With dozens of good recordings of this opera currently available, this release, recorded live in Vienna in 1978, is notable for being a document of soprano Edita Gruberova’s first Lucia. (There are three other recordings of her Lucia–from 1983, 1991, and 2002.) Gruberova is the center of a huge cult following in Munich (and elsewhere), where in July her 50 years of singing there was celebrated with a gala concert; the ovation lasted for an hour. She will sing Lucia next year in Budapest, 41 years after her debut in the role. Due to her status as icon, one must admit that the last 10 to 15 years her concerts and opera performances have been as close to “events” as were Pavarotti’s late work. The voice, always somewhat glassy, is no longer totally reliable, the bottom even weaker than it was at her peak.
Half stimme diva and half kunst, despite being neither Sutherland nor Callas, she rarely disappoints. She is, indeed, a great singer and a great Lucia, and here, in her youthful prime, she can do no wrong.

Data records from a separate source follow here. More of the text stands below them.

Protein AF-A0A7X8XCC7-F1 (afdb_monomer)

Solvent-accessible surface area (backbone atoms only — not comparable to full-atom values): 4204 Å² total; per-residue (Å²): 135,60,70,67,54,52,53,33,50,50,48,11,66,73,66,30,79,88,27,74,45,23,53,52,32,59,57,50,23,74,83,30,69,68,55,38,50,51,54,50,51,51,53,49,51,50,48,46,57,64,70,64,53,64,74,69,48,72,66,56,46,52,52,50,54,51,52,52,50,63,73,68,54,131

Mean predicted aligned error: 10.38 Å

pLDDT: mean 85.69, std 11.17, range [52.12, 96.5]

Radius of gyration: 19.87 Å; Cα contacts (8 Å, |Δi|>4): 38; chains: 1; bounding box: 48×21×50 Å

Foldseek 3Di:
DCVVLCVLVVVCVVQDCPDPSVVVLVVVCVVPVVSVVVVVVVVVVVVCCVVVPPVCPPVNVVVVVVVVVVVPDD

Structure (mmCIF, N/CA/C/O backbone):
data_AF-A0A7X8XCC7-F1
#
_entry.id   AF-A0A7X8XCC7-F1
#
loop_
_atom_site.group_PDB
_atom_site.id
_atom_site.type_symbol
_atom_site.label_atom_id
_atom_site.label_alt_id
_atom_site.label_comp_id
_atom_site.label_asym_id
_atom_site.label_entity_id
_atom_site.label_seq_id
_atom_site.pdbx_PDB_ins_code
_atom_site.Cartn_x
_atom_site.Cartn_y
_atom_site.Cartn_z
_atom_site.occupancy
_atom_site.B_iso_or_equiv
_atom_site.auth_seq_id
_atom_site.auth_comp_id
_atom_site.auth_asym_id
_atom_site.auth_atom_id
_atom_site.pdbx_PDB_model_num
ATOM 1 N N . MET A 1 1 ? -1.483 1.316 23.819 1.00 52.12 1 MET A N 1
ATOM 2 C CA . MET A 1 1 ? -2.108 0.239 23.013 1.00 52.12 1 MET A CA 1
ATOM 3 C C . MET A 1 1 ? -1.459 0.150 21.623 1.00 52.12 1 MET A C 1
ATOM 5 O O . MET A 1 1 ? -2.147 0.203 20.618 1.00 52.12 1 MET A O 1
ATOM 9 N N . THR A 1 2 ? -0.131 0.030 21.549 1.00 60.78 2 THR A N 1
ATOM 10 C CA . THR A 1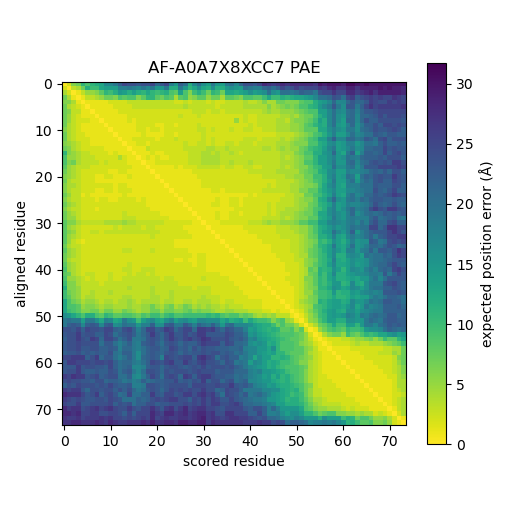 2 ? 0.654 0.099 20.295 1.00 60.78 2 THR A CA 1
ATOM 11 C C . THR A 1 2 ? 0.954 -1.272 19.680 1.00 60.78 2 THR A C 1
ATOM 13 O O . THR A 1 2 ? 0.932 -1.406 18.464 1.00 60.78 2 THR A O 1
ATOM 16 N N . ARG A 1 3 ? 1.111 -2.321 20.503 1.00 64.19 3 ARG A N 1
ATOM 17 C CA . ARG A 1 3 ? 1.484 -3.677 20.042 1.00 64.19 3 ARG A CA 1
ATOM 18 C C . ARG A 1 3 ? 0.528 -4.298 19.019 1.00 64.19 3 ARG A C 1
ATOM 20 O O . ARG A 1 3 ? 0.980 -4.975 18.104 1.00 64.19 3 ARG A O 1
ATOM 27 N N . ASN A 1 4 ? -0.779 -4.067 19.152 1.00 79.75 4 ASN A N 1
ATOM 28 C CA . ASN A 1 4 ? -1.744 -4.630 18.203 1.00 79.75 4 ASN A CA 1
ATOM 29 C C . ASN A 1 4 ? -1.659 -3.941 16.834 1.00 79.75 4 ASN A C 1
ATOM 31 O O . ASN A 1 4 ? -1.818 -4.611 15.821 1.00 79.75 4 ASN A O 1
ATOM 35 N N . CYS A 1 5 ? -1.373 -2.634 16.793 1.00 90.25 5 CYS A N 1
ATOM 36 C CA . CYS A 1 5 ? -1.220 -1.889 15.543 1.00 90.25 5 CYS A CA 1
ATOM 37 C C . CYS A 1 5 ? -0.031 -2.409 14.731 1.00 90.25 5 CYS A C 1
ATOM 39 O O . CYS A 1 5 ? -0.183 -2.685 13.542 1.00 90.25 5 CYS A O 1
ATOM 41 N N . ASP A 1 6 ? 1.119 -2.585 15.391 1.00 89.69 6 ASP A N 1
ATOM 42 C CA . ASP A 1 6 ? 2.343 -3.062 14.744 1.00 89.69 6 ASP A CA 1
ATOM 43 C C . ASP A 1 6 ? 2.153 -4.465 14.159 1.00 89.69 6 ASP A C 1
ATOM 45 O O . ASP A 1 6 ? 2.500 -4.682 13.004 1.00 89.69 6 ASP A O 1
ATOM 49 N N . SER A 1 7 ? 1.503 -5.376 14.893 1.00 92.38 7 SER A N 1
ATOM 50 C CA . SER A 1 7 ? 1.222 -6.734 14.407 1.00 92.38 7 SER A CA 1
ATOM 51 C C . SER A 1 7 ? 0.316 -6.752 13.169 1.00 92.38 7 SER A C 1
ATOM 53 O O . SER A 1 7 ? 0.605 -7.466 12.208 1.00 92.38 7 SER A O 1
ATOM 55 N N . TYR A 1 8 ? -0.759 -5.952 13.150 1.00 91.69 8 TYR A N 1
ATOM 56 C CA . TYR A 1 8 ? -1.621 -5.858 11.966 1.00 91.69 8 TYR A CA 1
ATOM 57 C C . TYR A 1 8 ? -0.877 -5.276 10.764 1.00 91.69 8 TYR A C 1
ATOM 59 O O . TYR A 1 8 ? -1.027 -5.789 9.654 1.00 91.69 8 TYR A O 1
ATOM 67 N N . ARG A 1 9 ? -0.087 -4.220 10.988 1.00 93.00 9 ARG A N 1
ATOM 68 C CA . ARG A 1 9 ? 0.701 -3.563 9.944 1.00 93.00 9 ARG A CA 1
ATOM 69 C C . ARG A 1 9 ? 1.745 -4.514 9.372 1.00 93.00 9 ARG A C 1
ATOM 71 O O . ARG A 1 9 ? 1.793 -4.699 8.165 1.00 93.00 9 ARG A O 1
ATOM 78 N N . GLU A 1 10 ? 2.561 -5.121 10.223 1.00 94.12 10 GLU A N 1
ATOM 79 C CA . GLU A 1 10 ? 3.667 -5.984 9.811 1.00 94.12 10 GLU A CA 1
ATOM 80 C C . GLU A 1 10 ? 3.168 -7.185 9.005 1.00 94.12 10 GLU A C 1
ATOM 82 O O . GLU A 1 10 ? 3.634 -7.405 7.889 1.00 94.12 10 GLU A O 1
ATOM 87 N N . GLN A 1 11 ? 2.133 -7.879 9.490 1.00 93.31 11 GLN A N 1
ATOM 88 C CA . GLN A 1 11 ? 1.568 -9.012 8.759 1.00 93.31 11 GLN A CA 1
ATOM 89 C C . GLN A 1 11 ? 0.971 -8.588 7.407 1.00 93.31 11 GLN A C 1
ATOM 91 O O . GLN A 1 11 ? 1.144 -9.285 6.411 1.00 93.31 11 GLN A O 1
ATOM 96 N N . ALA A 1 12 ? 0.293 -7.437 7.343 1.00 93.94 12 ALA A N 1
ATOM 97 C CA . ALA A 1 12 ? -0.248 -6.918 6.087 1.00 93.94 12 ALA A CA 1
ATOM 98 C C . ALA A 1 12 ? 0.849 -6.521 5.083 1.00 93.94 12 ALA A C 1
ATOM 100 O O . ALA A 1 12 ? 0.658 -6.683 3.881 1.00 93.94 12 ALA A O 1
ATOM 101 N N . MET A 1 13 ? 1.990 -6.017 5.560 1.00 91.38 13 MET A N 1
ATOM 102 C CA . MET A 1 13 ? 3.125 -5.653 4.707 1.00 91.38 13 MET A CA 1
ATOM 103 C C . MET A 1 13 ? 3.876 -6.885 4.186 1.00 91.38 13 MET A C 1
ATOM 105 O O . MET A 1 13 ? 4.328 -6.862 3.045 1.00 91.38 13 MET A O 1
ATOM 109 N N . ILE A 1 14 ? 3.975 -7.954 4.986 1.00 94.12 14 ILE A N 1
ATOM 110 C CA . ILE A 1 14 ? 4.581 -9.234 4.578 1.00 94.12 14 ILE A CA 1
ATOM 111 C C . ILE A 1 14 ? 3.695 -9.951 3.553 1.00 94.12 14 ILE A C 1
ATOM 113 O O . ILE A 1 14 ? 4.172 -10.331 2.486 1.00 94.12 14 ILE A O 1
ATOM 117 N N . ASP A 1 15 ? 2.403 -10.106 3.854 1.00 93.25 15 ASP A N 1
ATOM 118 C CA . ASP A 1 15 ? 1.472 -10.876 3.014 1.00 93.25 15 ASP A CA 1
ATOM 119 C C . ASP A 1 15 ? 0.986 -10.081 1.786 1.00 93.25 15 ASP A C 1
ATOM 121 O O . ASP A 1 15 ? 0.382 -10.636 0.867 1.00 93.25 15 ASP A O 1
ATOM 125 N N . GLY A 1 16 ? 1.224 -8.769 1.775 1.00 90.56 16 GLY A N 1
ATOM 126 C CA . GLY A 1 16 ? 0.790 -7.845 0.736 1.00 90.56 16 GLY A CA 1
ATOM 127 C C . GLY A 1 16 ? -0.571 -7.202 1.012 1.00 90.56 16 GLY A C 1
ATOM 128 O O . GLY A 1 16 ? -1.418 -7.715 1.750 1.00 90.56 16 GLY A O 1
ATOM 129 N N . MET A 1 17 ? -0.806 -6.052 0.373 1.00 89.19 17 MET A N 1
ATOM 130 C CA . MET A 1 17 ? -1.970 -5.199 0.648 1.00 89.19 17 MET A CA 1
ATOM 131 C C . MET A 1 17 ? -3.314 -5.782 0.194 1.00 89.19 17 MET A C 1
ATOM 133 O O . MET A 1 17 ? -4.342 -5.280 0.644 1.00 89.19 17 MET A O 1
ATOM 137 N N . ASP A 1 18 ? -3.325 -6.840 -0.620 1.00 91.50 18 ASP A N 1
ATOM 138 C CA . ASP A 1 18 ? -4.538 -7.560 -1.048 1.00 91.50 18 ASP A CA 1
ATOM 139 C C . ASP A 1 18 ? -4.825 -8.819 -0.210 1.00 91.50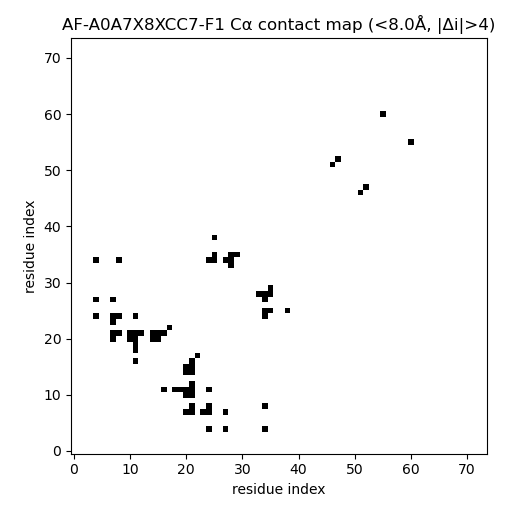 18 ASP A C 1
ATOM 141 O O . ASP A 1 18 ? -5.801 -9.532 -0.444 1.00 91.50 18 ASP A O 1
ATOM 145 N N . SER A 1 19 ? -4.001 -9.089 0.802 1.00 95.19 19 SER A N 1
ATOM 146 C CA . SER A 1 19 ? -4.115 -10.273 1.650 1.00 95.19 19 SER A CA 1
ATOM 147 C C . SER A 1 19 ? -5.251 -10.188 2.686 1.00 95.19 19 SER A C 1
ATOM 149 O O . SER A 1 19 ? -5.696 -9.098 3.075 1.00 95.19 19 SER A O 1
ATOM 151 N N . PRO A 1 20 ? -5.667 -11.333 3.264 1.00 96.50 20 PRO A N 1
ATOM 152 C CA . PRO A 1 20 ? -6.540 -11.352 4.437 1.00 96.50 20 PRO A CA 1
ATOM 153 C C . PRO A 1 20 ? -5.974 -10.576 5.639 1.00 96.50 20 PRO A C 1
ATOM 155 O O . PRO A 1 20 ? -6.741 -10.030 6.435 1.00 96.50 20 PRO A O 1
ATOM 158 N N . ALA A 1 21 ? -4.646 -10.498 5.785 1.00 94.19 21 ALA A N 1
ATOM 159 C CA . ALA A 1 21 ? -4.007 -9.710 6.836 1.00 94.19 21 ALA A CA 1
ATOM 160 C C . ALA A 1 21 ? -4.248 -8.208 6.647 1.00 94.19 21 ALA A C 1
ATOM 162 O O . ALA A 1 21 ? -4.630 -7.522 7.599 1.00 94.19 21 ALA A O 1
ATOM 163 N N . ALA A 1 22 ? -4.149 -7.716 5.411 1.00 94.38 22 ALA A N 1
ATOM 164 C CA . ALA A 1 22 ? -4.486 -6.337 5.083 1.00 94.38 22 ALA A CA 1
ATOM 165 C C . ALA A 1 22 ? -5.970 -6.023 5.336 1.00 94.38 22 ALA A C 1
ATOM 167 O O . ALA A 1 22 ? -6.293 -4.946 5.838 1.00 94.38 22 ALA A O 1
ATOM 168 N N . VAL A 1 23 ? -6.886 -6.967 5.084 1.00 96.31 23 VAL A N 1
ATOM 169 C CA . VAL A 1 23 ? -8.312 -6.802 5.435 1.00 96.31 23 VAL A CA 1
ATOM 170 C C . VAL A 1 23 ? -8.497 -6.628 6.946 1.00 96.31 23 VAL A C 1
ATOM 172 O O . VAL A 1 23 ? -9.228 -5.731 7.374 1.00 96.31 23 VAL A O 1
ATOM 175 N N . ARG A 1 24 ? -7.804 -7.429 7.767 1.00 95.44 24 ARG A N 1
ATOM 176 C CA . ARG A 1 24 ? -7.830 -7.280 9.233 1.00 95.44 24 ARG A CA 1
ATOM 177 C C . ARG A 1 24 ? -7.270 -5.929 9.677 1.00 95.44 24 ARG A C 1
ATOM 179 O O . ARG A 1 24 ? -7.867 -5.281 10.536 1.00 95.44 24 ARG A O 1
ATOM 186 N N . TRP A 1 25 ? -6.186 -5.466 9.057 1.00 95.56 25 TRP A N 1
ATOM 187 C CA . TRP A 1 25 ? -5.614 -4.151 9.347 1.00 95.56 25 TRP A CA 1
ATOM 188 C C . TRP A 1 25 ? -6.578 -3.003 9.000 1.00 95.56 25 TRP A C 1
ATOM 190 O O . TRP A 1 25 ? -6.792 -2.109 9.822 1.00 95.56 25 TRP A O 1
ATOM 200 N N . ARG A 1 26 ? -7.264 -3.074 7.849 1.00 95.25 26 ARG A N 1
ATOM 201 C CA . ARG A 1 26 ? -8.326 -2.120 7.466 1.00 95.25 26 ARG A CA 1
ATOM 202 C C . ARG A 1 26 ? -9.534 -2.164 8.404 1.00 95.25 26 ARG A C 1
ATOM 204 O O . ARG A 1 26 ? -10.189 -1.147 8.626 1.00 95.25 26 ARG A O 1
ATOM 211 N N . LEU A 1 27 ? -9.869 -3.331 8.954 1.00 95.69 27 LEU A N 1
ATOM 212 C CA . LEU A 1 27 ? -10.926 -3.436 9.959 1.00 95.69 27 LEU A CA 1
ATOM 213 C C . LEU A 1 27 ? -10.503 -2.736 11.257 1.00 95.69 27 LEU A C 1
ATOM 215 O O . LEU A 1 27 ? -11.268 -1.940 11.799 1.00 95.69 27 LEU A O 1
ATOM 219 N N . HIS A 1 28 ? -9.271 -2.974 11.712 1.00 94.19 28 HIS A N 1
ATOM 220 C CA . HIS A 1 28 ? -8.703 -2.309 12.882 1.00 94.19 28 HIS A CA 1
ATOM 221 C C . HIS A 1 28 ? -8.658 -0.779 12.717 1.00 94.19 28 HIS A C 1
ATOM 223 O O . HIS A 1 28 ? -9.032 -0.044 13.635 1.00 94.19 28 HIS A O 1
ATOM 229 N N . SER A 1 29 ? -8.293 -0.276 11.533 1.00 94.56 29 SER A N 1
ATOM 230 C CA . SER A 1 29 ? -8.216 1.166 11.255 1.00 94.56 29 SER A CA 1
ATOM 231 C C . SER A 1 29 ? -9.563 1.899 11.320 1.00 94.56 29 SER A C 1
ATOM 233 O O . SER A 1 29 ? -9.597 3.132 11.376 1.00 94.56 29 SER A O 1
ATOM 235 N N . LYS A 1 30 ? -10.698 1.184 11.351 1.00 94.62 30 LYS A N 1
ATOM 236 C CA . LYS A 1 30 ? -12.000 1.808 11.638 1.00 94.62 30 LYS A CA 1
ATOM 237 C C . LYS A 1 30 ? -12.033 2.415 13.041 1.00 94.62 30 LYS A C 1
ATOM 239 O O . LYS A 1 30 ? -12.607 3.485 13.202 1.00 94.62 30 LYS A O 1
ATOM 244 N N . ASN A 1 31 ? -11.330 1.809 13.996 1.00 93.88 31 ASN A N 1
ATOM 245 C CA . ASN A 1 31 ? -11.287 2.245 15.395 1.00 93.88 31 ASN A CA 1
ATOM 246 C C . ASN A 1 31 ? -9.931 2.852 15.804 1.00 93.88 31 ASN A C 1
ATOM 248 O O . ASN A 1 31 ? -9.758 3.244 16.954 1.00 93.88 31 ASN A O 1
ATOM 252 N N . CYS A 1 32 ? -8.966 2.940 14.882 1.00 93.62 32 CYS A N 1
ATOM 253 C CA . CYS A 1 32 ? -7.626 3.466 15.136 1.00 93.62 32 CYS A CA 1
ATOM 254 C C . CYS A 1 32 ? -7.237 4.510 14.079 1.00 93.62 32 CYS A C 1
ATOM 256 O O . CYS A 1 32 ? -6.958 4.171 12.927 1.00 93.62 32 CYS A O 1
ATOM 258 N N . ASN A 1 33 ? -7.189 5.786 14.479 1.00 92.94 33 ASN A N 1
ATOM 259 C CA . ASN A 1 33 ? -6.873 6.898 13.574 1.00 92.94 33 ASN A CA 1
ATOM 260 C C . ASN A 1 33 ? -5.441 6.832 13.022 1.00 92.94 33 ASN A C 1
ATOM 262 O O . ASN A 1 33 ? -5.227 7.175 11.863 1.00 92.94 33 ASN A O 1
ATOM 266 N N . ALA A 1 34 ? -4.478 6.350 13.815 1.00 91.94 34 ALA A N 1
ATOM 267 C CA . ALA A 1 34 ? -3.095 6.191 13.368 1.00 91.94 34 ALA A CA 1
ATOM 268 C C . ALA A 1 34 ? -3.005 5.208 12.189 1.00 91.94 34 ALA A C 1
ATOM 270 O O . ALA A 1 34 ? -2.542 5.576 11.113 1.00 91.94 34 ALA A O 1
ATOM 271 N N . CYS A 1 35 ? -3.563 4.002 12.345 1.00 92.81 35 CYS A N 1
ATOM 272 C CA . CYS A 1 35 ? -3.591 3.008 11.269 1.00 92.81 35 CYS A CA 1
ATOM 273 C C . CYS A 1 35 ? -4.414 3.473 10.061 1.00 92.81 35 CYS A C 1
ATOM 275 O O . CYS A 1 35 ? -4.088 3.137 8.928 1.00 92.81 35 CYS A O 1
ATOM 277 N N . ARG A 1 36 ? -5.473 4.268 10.270 1.00 95.19 36 ARG A N 1
ATOM 278 C CA . ARG A 1 36 ? -6.247 4.848 9.162 1.00 95.19 36 ARG A CA 1
ATOM 279 C C . ARG A 1 36 ? -5.394 5.781 8.306 1.00 95.19 36 ARG A C 1
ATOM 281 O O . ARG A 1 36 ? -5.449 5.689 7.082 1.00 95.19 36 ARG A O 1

Her fantastic technique, on-the-button notes from high B-flat upwards, might put her in the canary category, but she is also a stage creature, a soprano who sings off the text. One hears greatness–and intelligence–from her opening words, and she delivers a stupendous “Regnava nel silenzio” with trills galore and Cs and D-flats blazing. She’s lovely and fragile in the duet with Edgardo, angry, and then pitifully broken in the duet in which her brother bullies her into the wedding. And she rages in the stretta to the Sextet. Her Mad Scene is startlingly sung and vocally acted, with every note (save for the first E-flat, which starts south of pitch but recovers) just about perfect.
Her fellow Slovak Peter Dvorsky, a fine lyric tenor, is Edgardo. Passionate, with a voice of the right weight and color, he suffers from pitch issues in Act 1 (this was true of other performances I heard him in as well), mostly, unfortunately, at the top of his range. This issue clears up in a superb, no-holds-barred Wolf’s Crag Scene and a gorgeous, warmly voiced, final aria. The wretched Enrico is sung by the under-rated and under-recorded Matteo Manuguerra, whose burly sound and gritty delivery capture the character ideally. And he matches Dvorsky in the Wolf’s Crag scene in what almost becomes a fist fight.
German bass Siegfried Vogel is Normanno (shorn of his scene with Lucia near the start of Act 2) and very touching in his narrative after the murder, albeit with a dusty voice. Thomas Moser–later a Tristan and fine Mozartean–sings Arturo well enough. Giuseppe Patané leads with an ear toward the singers’ needs and whips up a storm when he must. The stereo sound is good enough to be a studio recording and the Viennese audience remains gagged until the end of scenes, some arias, and acts, when they break loose like people enjoying themselves. This is a terrific Lucia, a must for Gruberovoids, of course, and a good addition to the necessary Callas (Berlin ’55) and Sutherland recordings.